▶ **Records shown**:
——

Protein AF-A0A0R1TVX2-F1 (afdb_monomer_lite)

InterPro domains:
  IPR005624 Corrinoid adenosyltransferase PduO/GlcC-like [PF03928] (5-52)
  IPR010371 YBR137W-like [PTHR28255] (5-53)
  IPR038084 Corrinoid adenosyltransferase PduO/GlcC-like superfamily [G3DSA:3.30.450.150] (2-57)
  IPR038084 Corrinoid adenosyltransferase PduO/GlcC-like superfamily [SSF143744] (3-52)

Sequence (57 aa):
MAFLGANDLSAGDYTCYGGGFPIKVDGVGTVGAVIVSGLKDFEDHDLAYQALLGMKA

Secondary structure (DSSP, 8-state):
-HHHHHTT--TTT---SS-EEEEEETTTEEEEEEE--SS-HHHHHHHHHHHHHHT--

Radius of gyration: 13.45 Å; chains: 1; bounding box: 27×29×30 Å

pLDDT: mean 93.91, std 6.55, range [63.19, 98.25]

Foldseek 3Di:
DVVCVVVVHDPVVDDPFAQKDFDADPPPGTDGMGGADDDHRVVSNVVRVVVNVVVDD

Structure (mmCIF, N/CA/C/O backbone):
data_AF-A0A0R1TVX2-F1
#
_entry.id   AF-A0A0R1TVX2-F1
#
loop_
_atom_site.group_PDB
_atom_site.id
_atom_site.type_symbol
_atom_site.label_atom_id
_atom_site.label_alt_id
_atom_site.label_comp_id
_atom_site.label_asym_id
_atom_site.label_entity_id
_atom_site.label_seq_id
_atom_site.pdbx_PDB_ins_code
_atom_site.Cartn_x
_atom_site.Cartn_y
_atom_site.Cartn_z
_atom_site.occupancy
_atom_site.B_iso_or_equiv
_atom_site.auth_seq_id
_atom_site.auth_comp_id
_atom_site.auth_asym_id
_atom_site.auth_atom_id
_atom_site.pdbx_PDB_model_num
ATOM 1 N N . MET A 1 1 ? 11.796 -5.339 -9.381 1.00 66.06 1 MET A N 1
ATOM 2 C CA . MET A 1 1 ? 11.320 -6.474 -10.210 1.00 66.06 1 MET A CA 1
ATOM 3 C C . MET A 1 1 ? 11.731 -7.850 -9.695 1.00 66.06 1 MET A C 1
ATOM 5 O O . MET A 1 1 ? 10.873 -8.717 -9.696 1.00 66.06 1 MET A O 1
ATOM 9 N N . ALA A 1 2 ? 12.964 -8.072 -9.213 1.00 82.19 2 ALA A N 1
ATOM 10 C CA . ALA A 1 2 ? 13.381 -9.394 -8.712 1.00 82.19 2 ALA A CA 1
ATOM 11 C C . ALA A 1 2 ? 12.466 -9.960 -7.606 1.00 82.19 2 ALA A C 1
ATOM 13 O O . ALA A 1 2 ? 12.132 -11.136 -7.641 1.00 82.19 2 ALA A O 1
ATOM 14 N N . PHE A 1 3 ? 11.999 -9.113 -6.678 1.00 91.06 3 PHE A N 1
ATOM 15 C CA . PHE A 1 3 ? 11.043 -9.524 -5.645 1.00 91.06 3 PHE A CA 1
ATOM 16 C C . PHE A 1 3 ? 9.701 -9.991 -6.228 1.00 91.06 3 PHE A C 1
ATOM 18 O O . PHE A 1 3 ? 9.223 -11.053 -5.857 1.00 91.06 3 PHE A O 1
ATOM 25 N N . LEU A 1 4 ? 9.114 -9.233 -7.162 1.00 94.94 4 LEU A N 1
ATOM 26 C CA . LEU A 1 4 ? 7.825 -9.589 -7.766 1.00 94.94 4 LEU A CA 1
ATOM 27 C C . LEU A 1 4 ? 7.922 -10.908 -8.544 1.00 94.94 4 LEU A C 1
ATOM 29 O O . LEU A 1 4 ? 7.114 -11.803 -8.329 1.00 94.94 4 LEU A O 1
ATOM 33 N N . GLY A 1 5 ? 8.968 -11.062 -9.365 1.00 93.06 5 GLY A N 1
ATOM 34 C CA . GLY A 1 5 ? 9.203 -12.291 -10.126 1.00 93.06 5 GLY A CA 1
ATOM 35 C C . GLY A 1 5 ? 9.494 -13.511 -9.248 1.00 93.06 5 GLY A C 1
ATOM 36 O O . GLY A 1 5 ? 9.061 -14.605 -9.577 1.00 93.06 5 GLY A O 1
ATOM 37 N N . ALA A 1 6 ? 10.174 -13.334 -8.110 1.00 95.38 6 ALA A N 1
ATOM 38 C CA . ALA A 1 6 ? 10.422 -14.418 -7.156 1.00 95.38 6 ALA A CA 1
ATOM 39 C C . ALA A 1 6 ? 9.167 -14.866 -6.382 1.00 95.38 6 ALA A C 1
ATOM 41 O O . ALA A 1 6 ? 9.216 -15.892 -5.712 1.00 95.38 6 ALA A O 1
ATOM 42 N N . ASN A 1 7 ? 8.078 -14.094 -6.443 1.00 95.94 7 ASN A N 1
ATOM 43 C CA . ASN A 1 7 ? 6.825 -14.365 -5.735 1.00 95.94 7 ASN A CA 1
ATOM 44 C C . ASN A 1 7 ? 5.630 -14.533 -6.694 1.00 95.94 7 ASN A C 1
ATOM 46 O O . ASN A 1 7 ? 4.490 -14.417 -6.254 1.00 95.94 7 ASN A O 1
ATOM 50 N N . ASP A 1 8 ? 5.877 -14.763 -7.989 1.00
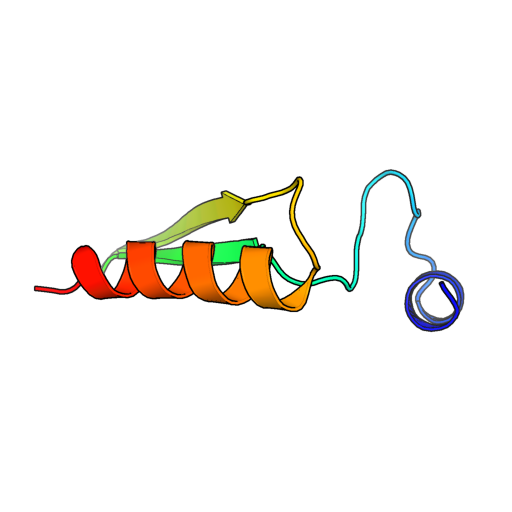 96.06 8 ASP A N 1
ATOM 51 C CA . ASP A 1 8 ? 4.838 -14.927 -9.019 1.00 96.06 8 ASP A CA 1
ATOM 52 C C . ASP A 1 8 ? 3.820 -13.765 -9.072 1.00 96.06 8 ASP A C 1
ATOM 54 O O . ASP A 1 8 ? 2.642 -13.945 -9.388 1.00 96.06 8 ASP A O 1
ATOM 58 N N . LEU A 1 9 ? 4.275 -12.542 -8.768 1.00 96.06 9 LEU A N 1
ATOM 59 C CA . LEU A 1 9 ? 3.444 -11.339 -8.772 1.00 96.06 9 LEU A CA 1
ATOM 60 C C . LEU A 1 9 ? 3.568 -10.575 -10.095 1.00 96.06 9 LEU A C 1
ATOM 62 O O . LEU A 1 9 ? 4.663 -10.241 -10.554 1.00 96.06 9 LEU A O 1
ATOM 66 N N . SER A 1 10 ? 2.416 -10.237 -10.674 1.00 95.56 10 SER A N 1
ATOM 67 C CA . SER A 1 10 ? 2.308 -9.394 -11.867 1.00 95.56 10 SER A CA 1
ATOM 68 C C . SER A 1 10 ? 2.768 -7.963 -11.585 1.00 95.56 10 SER A C 1
ATOM 70 O O . SER A 1 10 ? 2.299 -7.312 -10.655 1.00 95.56 10 SER A O 1
ATOM 72 N N . ALA A 1 11 ? 3.640 -7.436 -12.443 1.00 91.56 11 ALA A N 1
ATOM 73 C CA . ALA A 1 11 ? 4.086 -6.044 -12.388 1.00 91.56 11 ALA A CA 1
ATOM 74 C C . ALA A 1 11 ? 2.979 -5.018 -12.696 1.00 91.56 11 ALA A C 1
ATOM 76 O O . ALA A 1 11 ? 3.142 -3.844 -12.375 1.00 91.56 11 ALA A O 1
ATOM 77 N N . GLY A 1 12 ? 1.890 -5.437 -13.353 1.00 93.06 12 GLY A N 1
ATOM 78 C CA . GLY A 1 12 ? 0.741 -4.570 -13.631 1.00 93.06 12 GLY A CA 1
ATOM 79 C C . GLY A 1 12 ? -0.175 -4.386 -12.421 1.00 93.06 12 GLY A C 1
ATOM 80 O O . GLY A 1 12 ? -0.844 -3.363 -12.318 1.00 93.06 12 GLY A O 1
ATOM 81 N N . ASP A 1 13 ? -0.160 -5.352 -11.501 1.00 93.62 13 ASP A N 1
ATOM 82 C CA . ASP A 1 13 ? -1.070 -5.402 -10.354 1.00 93.62 13 ASP A CA 1
ATOM 83 C C . ASP A 1 13 ? -0.354 -5.103 -9.029 1.00 93.62 13 ASP A C 1
ATOM 85 O O . ASP A 1 13 ? -0.973 -4.632 -8.074 1.00 93.62 13 ASP A O 1
ATOM 89 N N . TYR A 1 14 ? 0.957 -5.359 -8.964 1.00 94.38 14 TYR A N 1
ATOM 90 C CA . TYR A 1 14 ? 1.751 -5.253 -7.746 1.00 94.38 14 TYR A CA 1
ATOM 91 C C . TYR A 1 14 ? 2.974 -4.361 -7.926 1.00 94.38 14 TYR A C 1
ATOM 93 O O . TYR A 1 14 ? 3.661 -4.365 -8.947 1.00 94.38 14 TYR A O 1
ATOM 101 N N . THR A 1 15 ? 3.299 -3.648 -6.853 1.00 93.12 15 THR A N 1
ATOM 102 C CA . THR A 1 15 ? 4.489 -2.815 -6.737 1.00 93.12 15 THR A CA 1
ATOM 103 C C . THR A 1 15 ? 5.164 -3.060 -5.392 1.00 93.12 15 THR A C 1
ATOM 105 O O . THR A 1 15 ? 4.506 -3.355 -4.398 1.00 93.12 15 THR A O 1
ATOM 108 N N . CYS A 1 16 ? 6.491 -2.951 -5.365 1.00 92.31 16 CYS A N 1
ATOM 109 C CA . CYS A 1 16 ? 7.295 -2.963 -4.140 1.00 92.31 16 CYS A CA 1
ATOM 110 C C . CYS A 1 16 ? 7.930 -1.589 -3.857 1.00 92.31 16 CYS A C 1
ATOM 112 O O . CYS A 1 16 ? 8.927 -1.512 -3.143 1.00 92.31 16 CYS A O 1
ATOM 114 N N . TYR A 1 17 ? 7.395 -0.530 -4.470 1.00 93.38 17 TYR A N 1
ATOM 115 C CA . TYR A 1 17 ? 7.813 0.856 -4.262 1.00 93.38 17 TYR A CA 1
ATOM 116 C C . TYR A 1 17 ? 6.981 1.528 -3.159 1.00 93.38 17 TYR A C 1
ATOM 118 O O . TYR A 1 17 ? 5.916 1.035 -2.781 1.00 93.38 17 TYR A O 1
ATOM 126 N N . GLY A 1 18 ? 7.493 2.638 -2.621 1.00 94.44 18 GLY A N 1
ATOM 127 C CA . GLY A 1 18 ? 6.813 3.441 -1.604 1.00 94.44 18 GLY A CA 1
ATOM 128 C C . GLY A 1 18 ? 5.517 4.101 -2.098 1.00 94.44 18 GLY A C 1
ATOM 129 O O . GLY A 1 18 ? 5.177 4.022 -3.274 1.00 94.44 18 GLY A O 1
ATOM 130 N N . GLY A 1 19 ? 4.790 4.741 -1.176 1.00 96.19 19 GLY A N 1
ATOM 131 C CA . GLY A 1 19 ? 3.577 5.517 -1.482 1.00 96.19 19 GLY A CA 1
ATOM 132 C C . GLY A 1 19 ? 2.245 4.878 -1.089 1.00 96.19 19 GLY A C 1
ATOM 133 O O . GLY A 1 19 ? 1.223 5.555 -1.130 1.00 96.19 19 GLY A O 1
ATOM 134 N N . GLY A 1 20 ? 2.228 3.606 -0.677 1.00 96.75 20 GLY A N 1
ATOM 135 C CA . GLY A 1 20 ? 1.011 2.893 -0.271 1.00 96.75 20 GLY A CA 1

——

▶ **Exercise brief**:
Scan the listing above. Gather each line that contains the word "adenosyltransferase".

▶ **Exercise answer**:
  IPR005624 Corrinoid adenosyltransferase PduO/GlcC-like [PF03928] (5-52)
  IPR038084 Corrinoid adenosyltransferase PduO/GlcC-like superfamily [G3DSA:3.30.450.150] (2-57)
  IPR038084 Corrinoid adenosyltransferase PduO/GlcC-like superfamily [SSF143744] (3-52)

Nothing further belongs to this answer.